DESCRIPTION OF THE TASK: For each line in the material below that holds "aligned", copy that line.

INPUT DATA:

################

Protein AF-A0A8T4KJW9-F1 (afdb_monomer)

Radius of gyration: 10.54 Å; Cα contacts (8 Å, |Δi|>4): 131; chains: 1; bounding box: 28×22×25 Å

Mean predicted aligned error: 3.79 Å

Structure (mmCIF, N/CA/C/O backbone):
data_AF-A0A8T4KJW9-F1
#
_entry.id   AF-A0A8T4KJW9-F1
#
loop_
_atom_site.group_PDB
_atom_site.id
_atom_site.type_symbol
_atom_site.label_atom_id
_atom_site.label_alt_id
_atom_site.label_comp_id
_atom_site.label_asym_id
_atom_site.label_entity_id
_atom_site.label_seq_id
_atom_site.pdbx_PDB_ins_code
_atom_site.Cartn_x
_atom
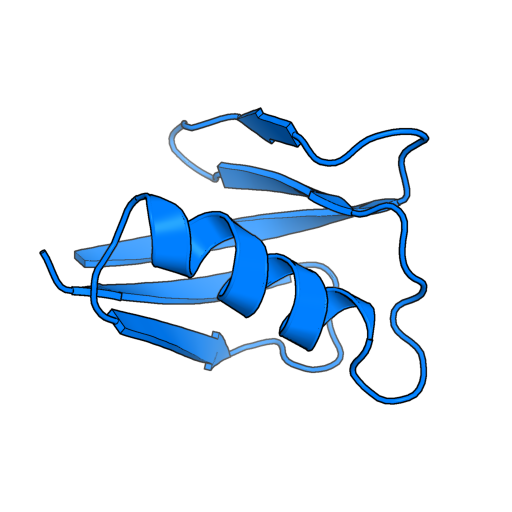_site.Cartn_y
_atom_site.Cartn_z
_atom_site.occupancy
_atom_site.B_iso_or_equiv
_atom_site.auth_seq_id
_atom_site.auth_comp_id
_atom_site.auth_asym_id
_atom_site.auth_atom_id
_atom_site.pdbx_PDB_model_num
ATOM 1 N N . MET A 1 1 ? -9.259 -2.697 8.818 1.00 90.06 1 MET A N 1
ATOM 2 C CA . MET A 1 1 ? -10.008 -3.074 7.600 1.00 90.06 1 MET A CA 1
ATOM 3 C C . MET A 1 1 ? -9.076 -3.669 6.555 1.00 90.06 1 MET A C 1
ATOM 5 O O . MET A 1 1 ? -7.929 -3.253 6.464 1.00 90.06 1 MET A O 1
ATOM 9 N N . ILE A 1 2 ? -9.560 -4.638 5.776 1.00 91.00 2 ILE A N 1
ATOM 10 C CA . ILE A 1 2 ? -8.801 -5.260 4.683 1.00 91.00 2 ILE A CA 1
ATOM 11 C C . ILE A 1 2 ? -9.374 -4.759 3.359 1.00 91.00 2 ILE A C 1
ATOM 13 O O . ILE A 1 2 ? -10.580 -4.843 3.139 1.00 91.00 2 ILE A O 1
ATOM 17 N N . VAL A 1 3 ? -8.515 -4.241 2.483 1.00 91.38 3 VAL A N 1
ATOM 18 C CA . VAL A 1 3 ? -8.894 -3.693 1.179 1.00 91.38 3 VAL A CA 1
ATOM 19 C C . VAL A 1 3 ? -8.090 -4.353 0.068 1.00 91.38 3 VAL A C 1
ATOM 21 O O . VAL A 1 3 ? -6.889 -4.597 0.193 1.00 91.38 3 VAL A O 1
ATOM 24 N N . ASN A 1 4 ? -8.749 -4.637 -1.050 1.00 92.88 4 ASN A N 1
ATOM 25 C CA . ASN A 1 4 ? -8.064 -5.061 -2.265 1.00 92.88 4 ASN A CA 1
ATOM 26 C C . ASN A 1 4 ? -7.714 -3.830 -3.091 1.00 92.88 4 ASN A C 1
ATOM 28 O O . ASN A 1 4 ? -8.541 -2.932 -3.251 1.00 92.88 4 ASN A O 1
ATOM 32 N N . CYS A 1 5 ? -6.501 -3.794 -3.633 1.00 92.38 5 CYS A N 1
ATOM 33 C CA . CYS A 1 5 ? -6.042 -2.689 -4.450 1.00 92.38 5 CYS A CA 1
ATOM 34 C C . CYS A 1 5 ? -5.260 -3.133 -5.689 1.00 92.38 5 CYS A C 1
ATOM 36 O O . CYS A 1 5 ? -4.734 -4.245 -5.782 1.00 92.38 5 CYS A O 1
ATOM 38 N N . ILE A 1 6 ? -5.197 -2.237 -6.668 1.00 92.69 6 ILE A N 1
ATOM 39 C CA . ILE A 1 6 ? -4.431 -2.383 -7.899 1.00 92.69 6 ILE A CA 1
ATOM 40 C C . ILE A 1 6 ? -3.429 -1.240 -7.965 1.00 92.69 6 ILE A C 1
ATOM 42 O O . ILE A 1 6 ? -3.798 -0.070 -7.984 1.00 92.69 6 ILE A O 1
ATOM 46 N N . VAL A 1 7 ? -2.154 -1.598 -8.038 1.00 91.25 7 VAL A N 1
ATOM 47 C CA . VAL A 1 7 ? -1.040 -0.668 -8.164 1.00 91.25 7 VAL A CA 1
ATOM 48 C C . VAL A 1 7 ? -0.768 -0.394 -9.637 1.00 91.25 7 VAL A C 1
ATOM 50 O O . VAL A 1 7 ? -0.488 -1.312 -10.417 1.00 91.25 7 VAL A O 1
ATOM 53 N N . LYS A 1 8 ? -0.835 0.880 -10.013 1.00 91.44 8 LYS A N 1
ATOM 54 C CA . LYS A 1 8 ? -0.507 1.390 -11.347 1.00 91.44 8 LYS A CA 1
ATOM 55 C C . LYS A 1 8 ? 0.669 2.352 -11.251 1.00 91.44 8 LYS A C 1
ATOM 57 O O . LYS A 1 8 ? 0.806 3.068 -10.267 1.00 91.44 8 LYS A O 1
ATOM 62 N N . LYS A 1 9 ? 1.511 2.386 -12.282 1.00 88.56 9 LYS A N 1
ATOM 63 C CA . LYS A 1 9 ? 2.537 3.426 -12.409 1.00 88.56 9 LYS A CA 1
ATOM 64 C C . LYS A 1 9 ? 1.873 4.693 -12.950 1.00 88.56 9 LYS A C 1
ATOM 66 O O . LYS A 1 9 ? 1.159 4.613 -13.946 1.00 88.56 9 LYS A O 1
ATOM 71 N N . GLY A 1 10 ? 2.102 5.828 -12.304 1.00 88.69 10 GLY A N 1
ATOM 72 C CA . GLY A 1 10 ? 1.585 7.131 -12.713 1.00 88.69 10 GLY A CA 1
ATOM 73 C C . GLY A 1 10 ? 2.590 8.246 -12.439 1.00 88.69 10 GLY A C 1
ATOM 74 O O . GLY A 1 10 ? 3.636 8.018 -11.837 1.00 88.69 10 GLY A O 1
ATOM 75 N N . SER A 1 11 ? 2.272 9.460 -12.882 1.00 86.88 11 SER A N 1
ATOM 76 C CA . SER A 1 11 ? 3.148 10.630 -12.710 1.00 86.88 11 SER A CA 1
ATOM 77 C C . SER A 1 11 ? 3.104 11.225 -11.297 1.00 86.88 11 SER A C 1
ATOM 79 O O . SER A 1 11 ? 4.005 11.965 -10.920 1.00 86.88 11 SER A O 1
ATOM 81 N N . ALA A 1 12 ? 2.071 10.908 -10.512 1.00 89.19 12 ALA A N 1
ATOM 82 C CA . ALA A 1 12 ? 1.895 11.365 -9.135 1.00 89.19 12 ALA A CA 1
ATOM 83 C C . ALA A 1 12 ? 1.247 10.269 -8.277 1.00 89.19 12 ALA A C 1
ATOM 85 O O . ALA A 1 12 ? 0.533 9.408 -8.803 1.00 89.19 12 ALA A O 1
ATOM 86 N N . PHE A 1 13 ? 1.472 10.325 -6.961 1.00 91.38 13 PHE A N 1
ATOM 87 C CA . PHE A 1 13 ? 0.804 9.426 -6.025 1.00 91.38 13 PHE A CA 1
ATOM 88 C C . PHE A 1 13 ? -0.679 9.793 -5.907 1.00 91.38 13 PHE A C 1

################

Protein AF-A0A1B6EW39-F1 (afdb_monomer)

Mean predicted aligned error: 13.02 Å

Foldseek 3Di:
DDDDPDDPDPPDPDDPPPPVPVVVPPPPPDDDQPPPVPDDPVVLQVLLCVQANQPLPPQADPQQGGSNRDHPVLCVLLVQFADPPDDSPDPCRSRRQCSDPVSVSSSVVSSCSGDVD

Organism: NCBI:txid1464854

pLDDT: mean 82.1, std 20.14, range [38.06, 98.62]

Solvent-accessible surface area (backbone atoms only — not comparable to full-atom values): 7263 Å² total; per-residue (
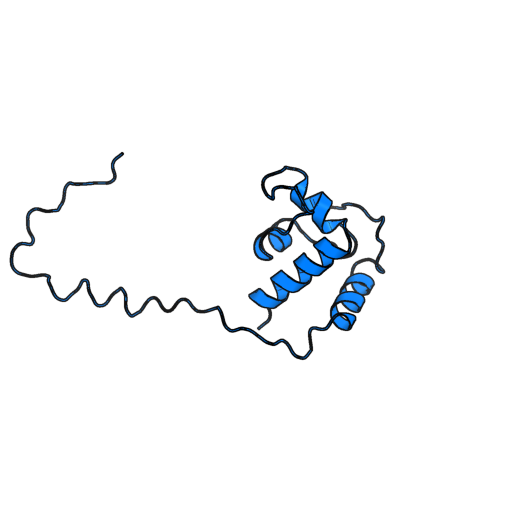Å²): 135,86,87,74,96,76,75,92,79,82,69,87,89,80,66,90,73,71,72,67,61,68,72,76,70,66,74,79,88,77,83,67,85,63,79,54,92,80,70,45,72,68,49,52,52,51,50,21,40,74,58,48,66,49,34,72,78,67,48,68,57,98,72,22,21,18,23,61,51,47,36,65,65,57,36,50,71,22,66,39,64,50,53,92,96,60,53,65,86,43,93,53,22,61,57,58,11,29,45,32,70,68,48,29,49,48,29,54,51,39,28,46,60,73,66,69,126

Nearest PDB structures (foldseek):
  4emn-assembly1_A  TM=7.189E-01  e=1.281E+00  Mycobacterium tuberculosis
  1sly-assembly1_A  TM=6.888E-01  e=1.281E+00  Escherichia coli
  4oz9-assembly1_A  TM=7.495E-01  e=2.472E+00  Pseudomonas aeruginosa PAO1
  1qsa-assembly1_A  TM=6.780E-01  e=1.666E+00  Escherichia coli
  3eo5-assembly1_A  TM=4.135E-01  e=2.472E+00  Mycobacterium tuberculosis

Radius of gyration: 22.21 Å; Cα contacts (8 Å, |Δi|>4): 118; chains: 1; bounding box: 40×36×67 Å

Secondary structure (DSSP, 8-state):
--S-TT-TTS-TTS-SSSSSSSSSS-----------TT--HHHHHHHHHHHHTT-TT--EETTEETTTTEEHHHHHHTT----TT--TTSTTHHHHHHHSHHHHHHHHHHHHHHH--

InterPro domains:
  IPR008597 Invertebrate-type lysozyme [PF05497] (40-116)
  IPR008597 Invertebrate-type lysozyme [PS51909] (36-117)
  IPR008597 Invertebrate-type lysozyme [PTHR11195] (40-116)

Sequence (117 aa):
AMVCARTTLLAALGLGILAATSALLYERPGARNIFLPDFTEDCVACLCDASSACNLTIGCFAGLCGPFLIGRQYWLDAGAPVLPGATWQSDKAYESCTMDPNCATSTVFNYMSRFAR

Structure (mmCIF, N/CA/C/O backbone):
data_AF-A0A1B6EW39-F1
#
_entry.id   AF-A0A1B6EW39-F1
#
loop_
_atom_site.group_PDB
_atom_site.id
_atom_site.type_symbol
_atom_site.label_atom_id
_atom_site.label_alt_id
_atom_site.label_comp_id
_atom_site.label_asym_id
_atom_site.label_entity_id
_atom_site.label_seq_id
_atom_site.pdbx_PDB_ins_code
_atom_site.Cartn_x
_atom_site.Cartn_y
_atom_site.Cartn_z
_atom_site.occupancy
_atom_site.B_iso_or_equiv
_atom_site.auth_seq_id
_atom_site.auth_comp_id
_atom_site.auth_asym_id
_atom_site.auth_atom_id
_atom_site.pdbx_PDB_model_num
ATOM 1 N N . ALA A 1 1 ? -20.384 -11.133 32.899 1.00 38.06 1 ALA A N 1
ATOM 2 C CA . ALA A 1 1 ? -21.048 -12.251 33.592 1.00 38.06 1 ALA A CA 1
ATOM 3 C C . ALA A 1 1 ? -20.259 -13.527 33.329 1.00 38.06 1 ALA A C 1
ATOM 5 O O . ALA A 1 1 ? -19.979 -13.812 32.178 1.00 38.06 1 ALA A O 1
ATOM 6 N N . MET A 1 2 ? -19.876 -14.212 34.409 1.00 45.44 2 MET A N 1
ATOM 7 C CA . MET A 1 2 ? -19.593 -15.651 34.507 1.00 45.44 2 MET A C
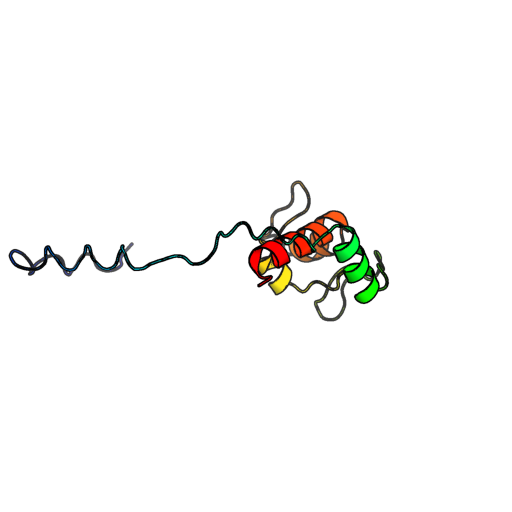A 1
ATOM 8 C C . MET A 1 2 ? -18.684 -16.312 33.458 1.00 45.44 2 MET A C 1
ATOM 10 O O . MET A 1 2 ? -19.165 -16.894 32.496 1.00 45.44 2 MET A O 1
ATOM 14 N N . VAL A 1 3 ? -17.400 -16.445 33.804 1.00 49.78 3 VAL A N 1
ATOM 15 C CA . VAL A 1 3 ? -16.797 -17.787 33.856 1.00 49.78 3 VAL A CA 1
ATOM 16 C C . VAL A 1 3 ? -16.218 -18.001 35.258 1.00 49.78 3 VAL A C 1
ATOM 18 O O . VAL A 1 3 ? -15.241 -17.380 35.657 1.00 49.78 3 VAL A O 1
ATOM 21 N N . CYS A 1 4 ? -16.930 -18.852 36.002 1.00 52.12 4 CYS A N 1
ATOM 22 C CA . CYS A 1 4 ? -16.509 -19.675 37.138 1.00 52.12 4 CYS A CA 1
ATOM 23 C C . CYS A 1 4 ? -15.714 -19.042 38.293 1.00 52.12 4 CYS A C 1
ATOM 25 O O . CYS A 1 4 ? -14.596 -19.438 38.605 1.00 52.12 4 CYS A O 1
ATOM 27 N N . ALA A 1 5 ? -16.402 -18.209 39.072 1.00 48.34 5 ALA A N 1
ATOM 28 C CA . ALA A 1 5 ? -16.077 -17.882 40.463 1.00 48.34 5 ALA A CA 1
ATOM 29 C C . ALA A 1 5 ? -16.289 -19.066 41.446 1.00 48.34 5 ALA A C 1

################

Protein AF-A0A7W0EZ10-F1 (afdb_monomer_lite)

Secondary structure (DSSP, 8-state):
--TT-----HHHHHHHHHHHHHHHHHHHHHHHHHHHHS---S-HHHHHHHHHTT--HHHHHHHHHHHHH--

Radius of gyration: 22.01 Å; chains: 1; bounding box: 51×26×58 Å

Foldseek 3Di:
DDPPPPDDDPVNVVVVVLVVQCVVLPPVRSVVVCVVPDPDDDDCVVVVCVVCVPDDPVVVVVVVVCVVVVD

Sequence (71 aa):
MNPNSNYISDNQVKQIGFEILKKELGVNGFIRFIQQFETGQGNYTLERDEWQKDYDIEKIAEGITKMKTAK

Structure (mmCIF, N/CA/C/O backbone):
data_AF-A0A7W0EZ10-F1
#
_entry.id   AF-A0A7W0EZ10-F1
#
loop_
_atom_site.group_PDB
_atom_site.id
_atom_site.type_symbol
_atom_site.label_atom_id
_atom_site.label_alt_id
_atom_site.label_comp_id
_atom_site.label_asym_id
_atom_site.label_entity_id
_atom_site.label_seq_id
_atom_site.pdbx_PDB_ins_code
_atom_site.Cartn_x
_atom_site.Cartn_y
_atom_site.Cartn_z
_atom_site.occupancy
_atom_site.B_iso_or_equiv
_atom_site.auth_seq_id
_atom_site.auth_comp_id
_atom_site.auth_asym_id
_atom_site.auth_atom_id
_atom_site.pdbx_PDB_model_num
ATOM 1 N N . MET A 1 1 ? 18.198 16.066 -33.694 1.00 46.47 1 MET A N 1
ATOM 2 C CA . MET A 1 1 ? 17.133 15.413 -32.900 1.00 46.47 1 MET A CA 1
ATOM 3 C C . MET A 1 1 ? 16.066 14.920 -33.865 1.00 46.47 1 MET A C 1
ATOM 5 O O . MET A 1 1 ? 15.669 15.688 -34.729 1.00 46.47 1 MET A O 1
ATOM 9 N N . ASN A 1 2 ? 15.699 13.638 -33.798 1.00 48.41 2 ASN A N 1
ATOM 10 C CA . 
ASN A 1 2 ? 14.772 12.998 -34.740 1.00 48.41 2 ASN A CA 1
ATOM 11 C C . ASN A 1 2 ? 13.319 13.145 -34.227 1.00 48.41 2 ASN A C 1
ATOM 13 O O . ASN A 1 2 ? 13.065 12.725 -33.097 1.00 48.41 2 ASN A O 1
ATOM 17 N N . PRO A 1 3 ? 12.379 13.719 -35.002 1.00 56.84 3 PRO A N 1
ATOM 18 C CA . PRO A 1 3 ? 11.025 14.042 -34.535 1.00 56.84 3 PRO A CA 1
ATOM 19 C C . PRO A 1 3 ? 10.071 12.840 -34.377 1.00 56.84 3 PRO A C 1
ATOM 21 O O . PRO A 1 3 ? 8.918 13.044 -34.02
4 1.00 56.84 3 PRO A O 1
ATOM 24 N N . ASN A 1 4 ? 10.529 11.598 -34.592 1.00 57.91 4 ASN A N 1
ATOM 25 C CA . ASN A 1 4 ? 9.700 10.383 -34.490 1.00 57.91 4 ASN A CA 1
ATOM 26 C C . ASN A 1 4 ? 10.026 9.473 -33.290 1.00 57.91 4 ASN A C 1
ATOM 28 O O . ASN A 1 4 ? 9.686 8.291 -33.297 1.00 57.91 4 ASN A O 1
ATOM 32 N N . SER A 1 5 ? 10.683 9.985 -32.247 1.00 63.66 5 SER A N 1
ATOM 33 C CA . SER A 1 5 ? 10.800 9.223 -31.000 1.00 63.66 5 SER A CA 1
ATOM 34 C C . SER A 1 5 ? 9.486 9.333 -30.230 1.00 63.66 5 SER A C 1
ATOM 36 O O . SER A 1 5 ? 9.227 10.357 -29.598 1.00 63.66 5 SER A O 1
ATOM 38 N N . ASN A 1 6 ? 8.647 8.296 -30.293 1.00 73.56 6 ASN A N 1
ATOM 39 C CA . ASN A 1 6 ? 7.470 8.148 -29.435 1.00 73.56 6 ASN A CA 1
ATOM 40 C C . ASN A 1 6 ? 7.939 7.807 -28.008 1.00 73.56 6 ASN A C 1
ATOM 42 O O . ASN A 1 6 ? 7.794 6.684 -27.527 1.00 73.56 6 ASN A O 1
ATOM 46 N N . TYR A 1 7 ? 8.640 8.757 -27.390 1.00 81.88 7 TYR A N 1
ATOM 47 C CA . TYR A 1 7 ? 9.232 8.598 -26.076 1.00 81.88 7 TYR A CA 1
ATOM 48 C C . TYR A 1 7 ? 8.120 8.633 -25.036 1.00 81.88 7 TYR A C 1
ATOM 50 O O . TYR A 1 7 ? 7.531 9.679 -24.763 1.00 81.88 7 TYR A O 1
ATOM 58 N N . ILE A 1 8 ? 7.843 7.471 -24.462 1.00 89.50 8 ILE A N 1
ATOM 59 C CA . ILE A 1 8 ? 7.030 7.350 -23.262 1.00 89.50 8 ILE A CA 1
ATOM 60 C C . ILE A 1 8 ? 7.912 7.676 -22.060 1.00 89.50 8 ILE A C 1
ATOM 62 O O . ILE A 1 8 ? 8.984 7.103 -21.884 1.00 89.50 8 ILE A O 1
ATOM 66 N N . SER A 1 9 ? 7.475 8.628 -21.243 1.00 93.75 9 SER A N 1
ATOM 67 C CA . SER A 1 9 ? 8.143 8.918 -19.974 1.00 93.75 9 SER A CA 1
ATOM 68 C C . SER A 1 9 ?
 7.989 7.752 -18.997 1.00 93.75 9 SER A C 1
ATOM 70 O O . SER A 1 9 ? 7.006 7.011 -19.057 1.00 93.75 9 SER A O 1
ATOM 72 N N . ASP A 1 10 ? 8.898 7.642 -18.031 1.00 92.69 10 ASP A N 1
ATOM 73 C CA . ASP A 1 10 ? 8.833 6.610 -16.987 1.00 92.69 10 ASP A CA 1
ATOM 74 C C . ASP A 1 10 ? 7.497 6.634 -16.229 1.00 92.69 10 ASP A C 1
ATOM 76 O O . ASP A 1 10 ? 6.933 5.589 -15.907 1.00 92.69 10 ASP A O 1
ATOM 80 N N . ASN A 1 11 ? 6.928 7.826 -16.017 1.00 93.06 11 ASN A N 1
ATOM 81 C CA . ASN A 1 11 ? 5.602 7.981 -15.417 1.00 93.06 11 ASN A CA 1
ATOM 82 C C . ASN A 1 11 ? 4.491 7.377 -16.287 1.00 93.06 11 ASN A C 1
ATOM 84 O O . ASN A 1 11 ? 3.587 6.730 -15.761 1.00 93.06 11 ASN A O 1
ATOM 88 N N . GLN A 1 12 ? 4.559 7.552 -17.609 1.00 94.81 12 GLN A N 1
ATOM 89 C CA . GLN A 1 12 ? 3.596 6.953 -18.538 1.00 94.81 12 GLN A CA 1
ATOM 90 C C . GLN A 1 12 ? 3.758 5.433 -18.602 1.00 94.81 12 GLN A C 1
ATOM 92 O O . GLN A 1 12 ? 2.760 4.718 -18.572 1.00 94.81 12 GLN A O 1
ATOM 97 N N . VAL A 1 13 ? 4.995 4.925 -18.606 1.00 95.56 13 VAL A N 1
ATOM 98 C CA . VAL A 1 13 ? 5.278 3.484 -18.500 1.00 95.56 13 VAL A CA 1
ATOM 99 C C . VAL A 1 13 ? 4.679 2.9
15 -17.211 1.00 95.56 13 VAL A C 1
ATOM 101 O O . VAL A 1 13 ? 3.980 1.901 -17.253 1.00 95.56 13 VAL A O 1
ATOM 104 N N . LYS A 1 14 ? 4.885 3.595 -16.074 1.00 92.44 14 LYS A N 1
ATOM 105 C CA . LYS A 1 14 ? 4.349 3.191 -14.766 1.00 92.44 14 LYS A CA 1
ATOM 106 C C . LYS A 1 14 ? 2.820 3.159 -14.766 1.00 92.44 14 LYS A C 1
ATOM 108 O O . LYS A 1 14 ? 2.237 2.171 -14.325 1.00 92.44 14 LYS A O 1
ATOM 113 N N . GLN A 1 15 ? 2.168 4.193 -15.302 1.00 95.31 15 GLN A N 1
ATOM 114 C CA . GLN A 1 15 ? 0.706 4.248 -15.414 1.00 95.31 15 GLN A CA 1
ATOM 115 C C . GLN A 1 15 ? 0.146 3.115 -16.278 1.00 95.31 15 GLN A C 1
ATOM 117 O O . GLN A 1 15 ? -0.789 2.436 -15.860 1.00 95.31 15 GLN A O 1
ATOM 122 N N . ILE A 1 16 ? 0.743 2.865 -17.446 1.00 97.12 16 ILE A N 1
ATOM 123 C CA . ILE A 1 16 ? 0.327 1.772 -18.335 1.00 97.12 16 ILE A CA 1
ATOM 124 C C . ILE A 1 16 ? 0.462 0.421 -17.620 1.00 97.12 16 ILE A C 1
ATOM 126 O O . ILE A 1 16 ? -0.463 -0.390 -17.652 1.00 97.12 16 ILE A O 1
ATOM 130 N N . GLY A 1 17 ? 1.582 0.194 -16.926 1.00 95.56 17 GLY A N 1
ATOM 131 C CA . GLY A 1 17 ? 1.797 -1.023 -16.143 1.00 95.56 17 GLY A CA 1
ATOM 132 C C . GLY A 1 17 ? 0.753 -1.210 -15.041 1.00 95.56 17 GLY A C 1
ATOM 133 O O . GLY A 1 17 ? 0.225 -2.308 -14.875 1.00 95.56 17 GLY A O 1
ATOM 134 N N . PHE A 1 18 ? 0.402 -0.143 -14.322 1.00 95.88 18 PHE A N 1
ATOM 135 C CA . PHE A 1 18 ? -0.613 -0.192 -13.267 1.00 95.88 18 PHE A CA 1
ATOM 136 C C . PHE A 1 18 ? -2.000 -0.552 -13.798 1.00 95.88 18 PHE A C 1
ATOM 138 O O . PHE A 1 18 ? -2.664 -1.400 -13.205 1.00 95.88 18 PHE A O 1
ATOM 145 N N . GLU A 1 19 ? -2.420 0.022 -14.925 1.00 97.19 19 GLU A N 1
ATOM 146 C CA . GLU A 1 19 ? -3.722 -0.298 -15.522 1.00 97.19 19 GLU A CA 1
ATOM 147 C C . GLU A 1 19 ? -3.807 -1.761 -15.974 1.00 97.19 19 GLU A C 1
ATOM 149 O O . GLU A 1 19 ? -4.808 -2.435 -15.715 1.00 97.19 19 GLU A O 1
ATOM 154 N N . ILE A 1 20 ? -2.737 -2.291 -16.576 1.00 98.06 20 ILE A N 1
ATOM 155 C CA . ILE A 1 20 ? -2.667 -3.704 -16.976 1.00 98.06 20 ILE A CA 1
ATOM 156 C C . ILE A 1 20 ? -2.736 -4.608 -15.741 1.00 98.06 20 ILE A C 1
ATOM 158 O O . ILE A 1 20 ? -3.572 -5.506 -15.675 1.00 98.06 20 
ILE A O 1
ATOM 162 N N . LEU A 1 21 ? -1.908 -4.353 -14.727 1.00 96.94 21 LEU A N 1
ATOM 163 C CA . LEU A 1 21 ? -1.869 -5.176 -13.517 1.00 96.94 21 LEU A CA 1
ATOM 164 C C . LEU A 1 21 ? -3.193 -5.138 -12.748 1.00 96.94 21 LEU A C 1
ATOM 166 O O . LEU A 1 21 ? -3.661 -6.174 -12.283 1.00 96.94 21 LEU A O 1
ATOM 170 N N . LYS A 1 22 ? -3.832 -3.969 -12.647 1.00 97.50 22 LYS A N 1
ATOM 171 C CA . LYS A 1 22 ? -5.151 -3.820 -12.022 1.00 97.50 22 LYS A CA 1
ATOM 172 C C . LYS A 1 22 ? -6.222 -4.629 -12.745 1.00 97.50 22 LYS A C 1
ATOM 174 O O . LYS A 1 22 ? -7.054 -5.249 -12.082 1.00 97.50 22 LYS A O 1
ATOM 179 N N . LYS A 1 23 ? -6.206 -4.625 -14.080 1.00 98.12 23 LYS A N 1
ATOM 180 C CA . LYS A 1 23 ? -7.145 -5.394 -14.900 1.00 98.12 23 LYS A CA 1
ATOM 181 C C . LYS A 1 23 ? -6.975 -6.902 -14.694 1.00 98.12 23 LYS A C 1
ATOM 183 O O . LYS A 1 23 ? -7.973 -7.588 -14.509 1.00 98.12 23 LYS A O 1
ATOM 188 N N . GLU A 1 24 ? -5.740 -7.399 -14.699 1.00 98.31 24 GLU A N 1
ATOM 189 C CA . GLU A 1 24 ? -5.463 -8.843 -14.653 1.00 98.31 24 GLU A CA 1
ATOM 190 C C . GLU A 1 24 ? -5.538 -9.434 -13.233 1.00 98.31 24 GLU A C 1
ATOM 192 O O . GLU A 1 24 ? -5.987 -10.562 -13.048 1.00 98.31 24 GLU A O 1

################

ANSWER BOX:
Mean predicted aligned error: 3.79 Å
Mean predicted aligned error: 13.02 Å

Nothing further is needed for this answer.